3. The last unnumbered paragraph under paragraph 6 of plaintiff's substituted petition is as follows: "Such malconduct, fraud and/or irregularities by poll officers at the polling places hereinbefore stated, where the electors were mainly black persons, and at almost every other polling place in the 5th District where the electors were mainly of the black race, in permitting such distribution of the cards were sufficient to change the result of the primary as to that office or place it in doubt, considering what was the approximate percentage of the total votes of black electors cast as to the total of all votes cast for Mr. Weltner and Mr. Lowe together in the 5th District."

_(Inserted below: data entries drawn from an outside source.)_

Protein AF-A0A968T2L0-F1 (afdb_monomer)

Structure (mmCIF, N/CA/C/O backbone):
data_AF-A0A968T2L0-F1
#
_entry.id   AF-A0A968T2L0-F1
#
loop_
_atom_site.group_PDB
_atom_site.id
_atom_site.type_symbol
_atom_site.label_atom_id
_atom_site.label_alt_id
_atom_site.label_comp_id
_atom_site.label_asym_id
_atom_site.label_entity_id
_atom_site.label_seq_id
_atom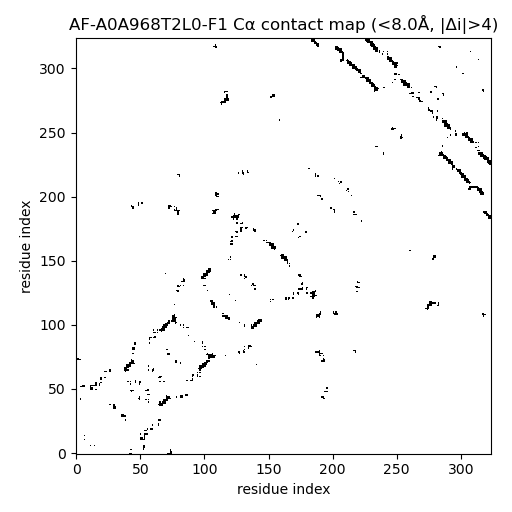_site.pdbx_PDB_ins_code
_atom_site.Cartn_x
_atom_site.Cartn_y
_atom_site.Cartn_z
_atom_site.occupancy
_atom_site.B_iso_or_equiv
_atom_site.auth_seq_id
_atom_site.auth_comp_id
_atom_site.auth_asym_id
_atom_site.auth_atom_id
_atom_site.pdbx_PDB_model_num
ATOM 1 N N . MET A 1 1 ? -6.906 8.893 6.254 1.00 74.88 1 MET A N 1
ATOM 2 C CA . MET A 1 1 ? -7.245 9.195 7.665 1.00 74.88 1 MET A CA 1
ATOM 3 C C . MET A 1 1 ? -7.406 10.708 7.788 1.00 74.88 1 MET A C 1
ATOM 5 O O . MET A 1 1 ? -6.718 11.416 7.076 1.00 74.88 1 MET A O 1
ATOM 9 N N . ARG A 1 2 ? -8.314 11.255 8.606 1.00 81.44 2 ARG A N 1
ATOM 10 C CA . ARG A 1 2 ? -8.300 12.718 8.846 1.00 81.44 2 ARG A CA 1
ATOM 11 C C . ARG A 1 2 ? -7.136 13.049 9.790 1.00 81.44 2 ARG A C 1
ATOM 13 O O . ARG A 1 2 ? -6.770 12.186 10.568 1.00 81.44 2 ARG A O 1
ATOM 20 N N . THR A 1 3 ? -6.516 14.214 9.623 1.00 82.19 3 THR A N 1
ATOM 21 C CA . THR A 1 3 ? -5.196 14.634 10.153 1.00 82.19 3 THR A CA 1
ATOM 22 C C . THR A 1 3 ? -4.732 13.936 11.438 1.00 82.19 3 THR A C 1
ATOM 24 O O . THR A 1 3 ? -5.469 13.875 12.412 1.00 82.19 3 THR A O 1
ATOM 27 N N . PHE A 1 4 ? -3.481 13.472 11.457 1.00 83.94 4 PHE A N 1
ATOM 28 C CA . PHE A 1 4 ? -2.865 12.755 12.588 1.00 83.94 4 PHE A CA 1
ATOM 29 C C . PHE A 1 4 ? -2.099 13.668 13.563 1.00 83.94 4 PHE A C 1
ATOM 31 O O . PHE A 1 4 ? -1.567 13.193 14.559 1.00 83.94 4 PHE A O 1
ATOM 38 N N . TYR A 1 5 ? -2.027 14.971 13.284 1.00 89.88 5 TYR A N 1
ATOM 39 C CA . TYR A 1 5 ? -1.444 15.954 14.194 1.00 89.88 5 TYR A CA 1
ATOM 40 C C . TYR A 1 5 ? -2.458 16.317 15.280 1.00 89.88 5 TYR A C 1
ATOM 42 O O . TYR A 1 5 ? -3.316 17.172 15.064 1.00 89.88 5 TYR A O 1
ATOM 50 N N . LEU A 1 6 ? -2.376 15.636 16.424 1.00 93.06 6 LEU A N 1
ATOM 51 C CA . LEU A 1 6 ? -3.247 15.877 17.582 1.00 93.06 6 LEU A CA 1
ATOM 52 C C . LEU A 1 6 ? -2.544 16.624 18.724 1.00 93.06 6 LEU A C 1
ATOM 54 O O . LEU A 1 6 ? -3.210 17.180 19.592 1.00 93.06 6 LEU A O 1
ATOM 58 N N . PHE A 1 7 ? -1.213 16.663 18.699 1.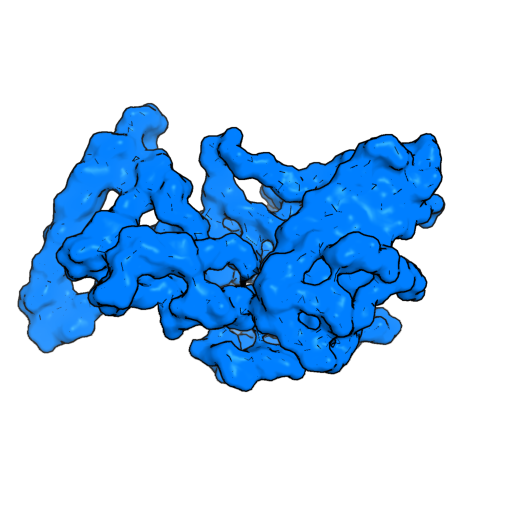00 94.44 7 PHE A N 1
ATOM 59 C CA . PHE A 1 7 ? -0.371 17.250 19.739 1.00 94.44 7 PHE A CA 1
ATOM 60 C C . PHE A 1 7 ? 0.614 18.248 19.147 1.00 94.44 7 PHE A C 1
ATOM 62 O O . PHE A 1 7 ? 0.879 18.239 17.940 1.00 94.44 7 PHE A O 1
ATOM 69 N N . LYS A 1 8 ? 1.162 19.118 19.998 1.00 94.31 8 LYS A N 1
ATOM 70 C CA . LYS A 1 8 ? 2.267 19.984 19.587 1.00 94.31 8 LYS A CA 1
ATOM 71 C C . LYS A 1 8 ? 3.516 19.131 19.332 1.00 94.31 8 LYS A C 1
ATOM 73 O O . LYS A 1 8 ? 3.684 18.108 19.997 1.00 94.31 8 LYS A O 1
ATOM 78 N N . PRO A 1 9 ? 4.41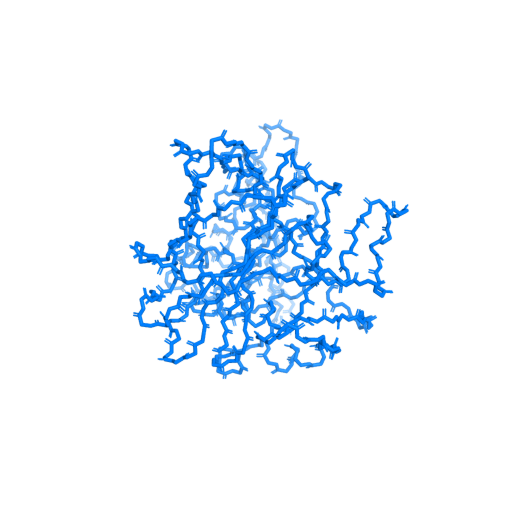3 19.563 18.427 1.00 92.62 9 PRO A N 1
ATOM 79 C CA . PRO A 1 9 ? 5.673 18.864 18.204 1.00 92.62 9 PRO A CA 1
ATOM 80 C C . PRO A 1 9 ? 6.458 18.681 19.510 1.00 92.62 9 PRO A C 1
ATOM 82 O O . PRO A 1 9 ? 6.754 19.665 20.189 1.00 92.62 9 PRO A O 1
ATOM 85 N N . GLY A 1 10 ? 6.804 17.437 19.843 1.00 93.25 10 GLY A N 1
ATOM 86 C CA . GLY A 1 10 ? 7.523 17.062 21.064 1.00 93.25 10 GLY A CA 1
ATOM 87 C C . GLY A 1 10 ? 6.632 16.694 22.258 1.00 93.25 10 GLY A C 1
ATOM 88 O O . GLY A 1 10 ? 7.158 16.234 23.268 1.00 93.25 10 GLY A O 1
ATOM 89 N N . GLU A 1 11 ? 5.310 16.871 22.166 1.00 96.00 11 GLU A N 1
ATOM 90 C CA . GLU A 1 11 ? 4.350 16.496 23.218 1.00 96.00 11 GLU A CA 1
ATOM 91 C C . GLU A 1 11 ? 3.652 15.149 22.938 1.00 96.00 11 GLU A C 1
ATOM 93 O O . GLU A 1 11 ? 2.774 14.745 23.698 1.00 96.00 11 GLU A O 1
ATOM 98 N N . GLU A 1 12 ? 4.019 14.434 21.869 1.00 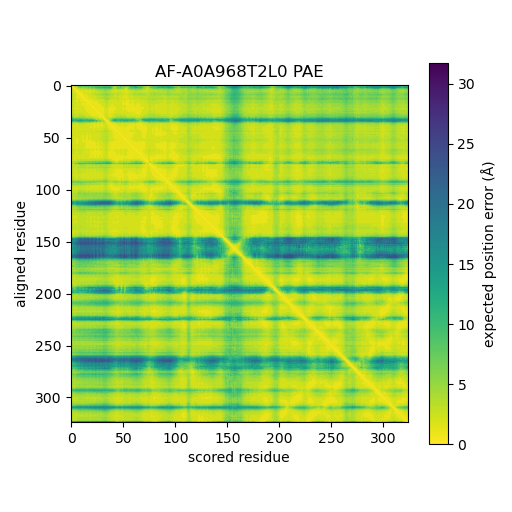95.25 12 GLU A N 1
ATOM 99 C CA . GLU A 1 12 ? 3.307 13.233 21.418 1.00 95.25 12 GLU A CA 1
ATOM 100 C C . GLU A 1 12 ? 3.342 12.089 22.441 1.00 95.25 12 GLU A C 1
ATOM 102 O O . GLU A 1 12 ? 2.335 11.407 22.599 1.00 95.25 12 GLU A O 1
ATOM 107 N N . GLU A 1 13 ? 4.452 11.914 23.167 1.00 93.50 13 GLU A N 1
ATOM 108 C CA . GLU A 1 13 ? 4.591 10.872 24.199 1.00 93.50 13 GLU A CA 1
ATOM 109 C C . GLU A 1 13 ? 3.620 11.106 25.367 1.00 93.50 13 GLU A C 1
ATOM 111 O O . GLU A 1 13 ? 2.854 10.216 25.725 1.00 93.50 13 GLU A O 1
ATOM 116 N N . ASN A 1 14 ? 3.561 12.336 25.892 1.00 94.19 14 ASN A N 1
ATOM 117 C CA . ASN A 1 14 ? 2.571 12.719 26.909 1.00 94.19 14 ASN A CA 1
ATOM 118 C C . ASN A 1 14 ? 1.139 12.587 26.360 1.00 94.19 14 ASN A C 1
ATOM 120 O O . ASN A 1 14 ? 0.200 12.246 27.080 1.00 94.19 14 ASN A O 1
ATOM 124 N N . GLY A 1 15 ? 0.972 12.837 25.060 1.00 96.25 15 GLY A N 1
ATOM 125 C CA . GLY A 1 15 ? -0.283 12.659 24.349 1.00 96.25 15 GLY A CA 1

This paragraph is construed by appellant in his first supplemental brief in this court, wherein, among other things, he stated: "Manifestly, the word 'electors' as so used in said subparagraph did not refer to persons of the black race who voted on September 11, but referred instead to the qualified and registered voters, whether they voted or not on September 11 . . . There is certainly a difference between the number of black voters who vote at a polling place and the number qualified and registered to vote there." With this construction of this paragraph the court agrees.
With the exception of fourteen precincts in which there were no Negro registered voters, and in which 2,566 votes were east for Lowe and 2,638 votes were cast for Weltner, which could not change the result of the election, it does not appear from the record whether the votes actually cast in any precinct were votes of white electors or of black electors or for whom they respectively voted. Therefore, with said exception, it cannot be determined what percentage or approximate percentage of white or black electors actually voting cast their ballots for Lowe or for Weltner.
The color line has no proper place in judicial administration. Therefore, we are not influenced here by and do not give heed to argument which relies on or emphasizes such considerations as so-called white or black or predominantly white or black voting precincts, or to white and black elector percentages or their relation to each other in respect of electors eligible to vote at a particular polling place or at any number or polling places, as the controlling factor or evidentiary guide in determining how or for whom any elector, white or black who actually voted in an election, may have cast his or her ballot.
The law does not know race or color in the matter of eligibility to vote. The principle, now firmly established, of "one person, one vote" has relation to any person, otherwise eligible to vote, regardless of race or color. The judiciary in obedience to the obligation to do equal justice to all under law, exercises its judicial function quite without regard to race, color, or station in life, be the consequences what they may.
So we are not concerned here as to what may otherwise be regarded as white or black or predominantly white or black voting precincts, nor are we concerned with the results of a primary election for the same office in 1966 referred to by appellant in a supplemental brief in this case, nor are we concerned with any particular group support appellant may have received in the election involved in this case.
In the case sub judice there is no evidence or statement of proposed evidence to show that any particular person or persons voting in the election voted one way or the other as to the two candidates voted on in the election. Under our secret ballot election system third persons cannot be heard to testify how any voter, not legally entitled to assistance, cast his or her vote in the election, there being higher and better evidence. Any such testimony would constitute either hearsay or a conclusion without any probative value. See Reliance Ins. Co. v. Oliver, 117 Ga. App. 466
, 469 (160 SE2d 615
) and cases cited.
In view of what is said above, the order and judgment of the trial court is affirmed.
Judgment affirmed. Jordan, P. J., and Hall, J., concur.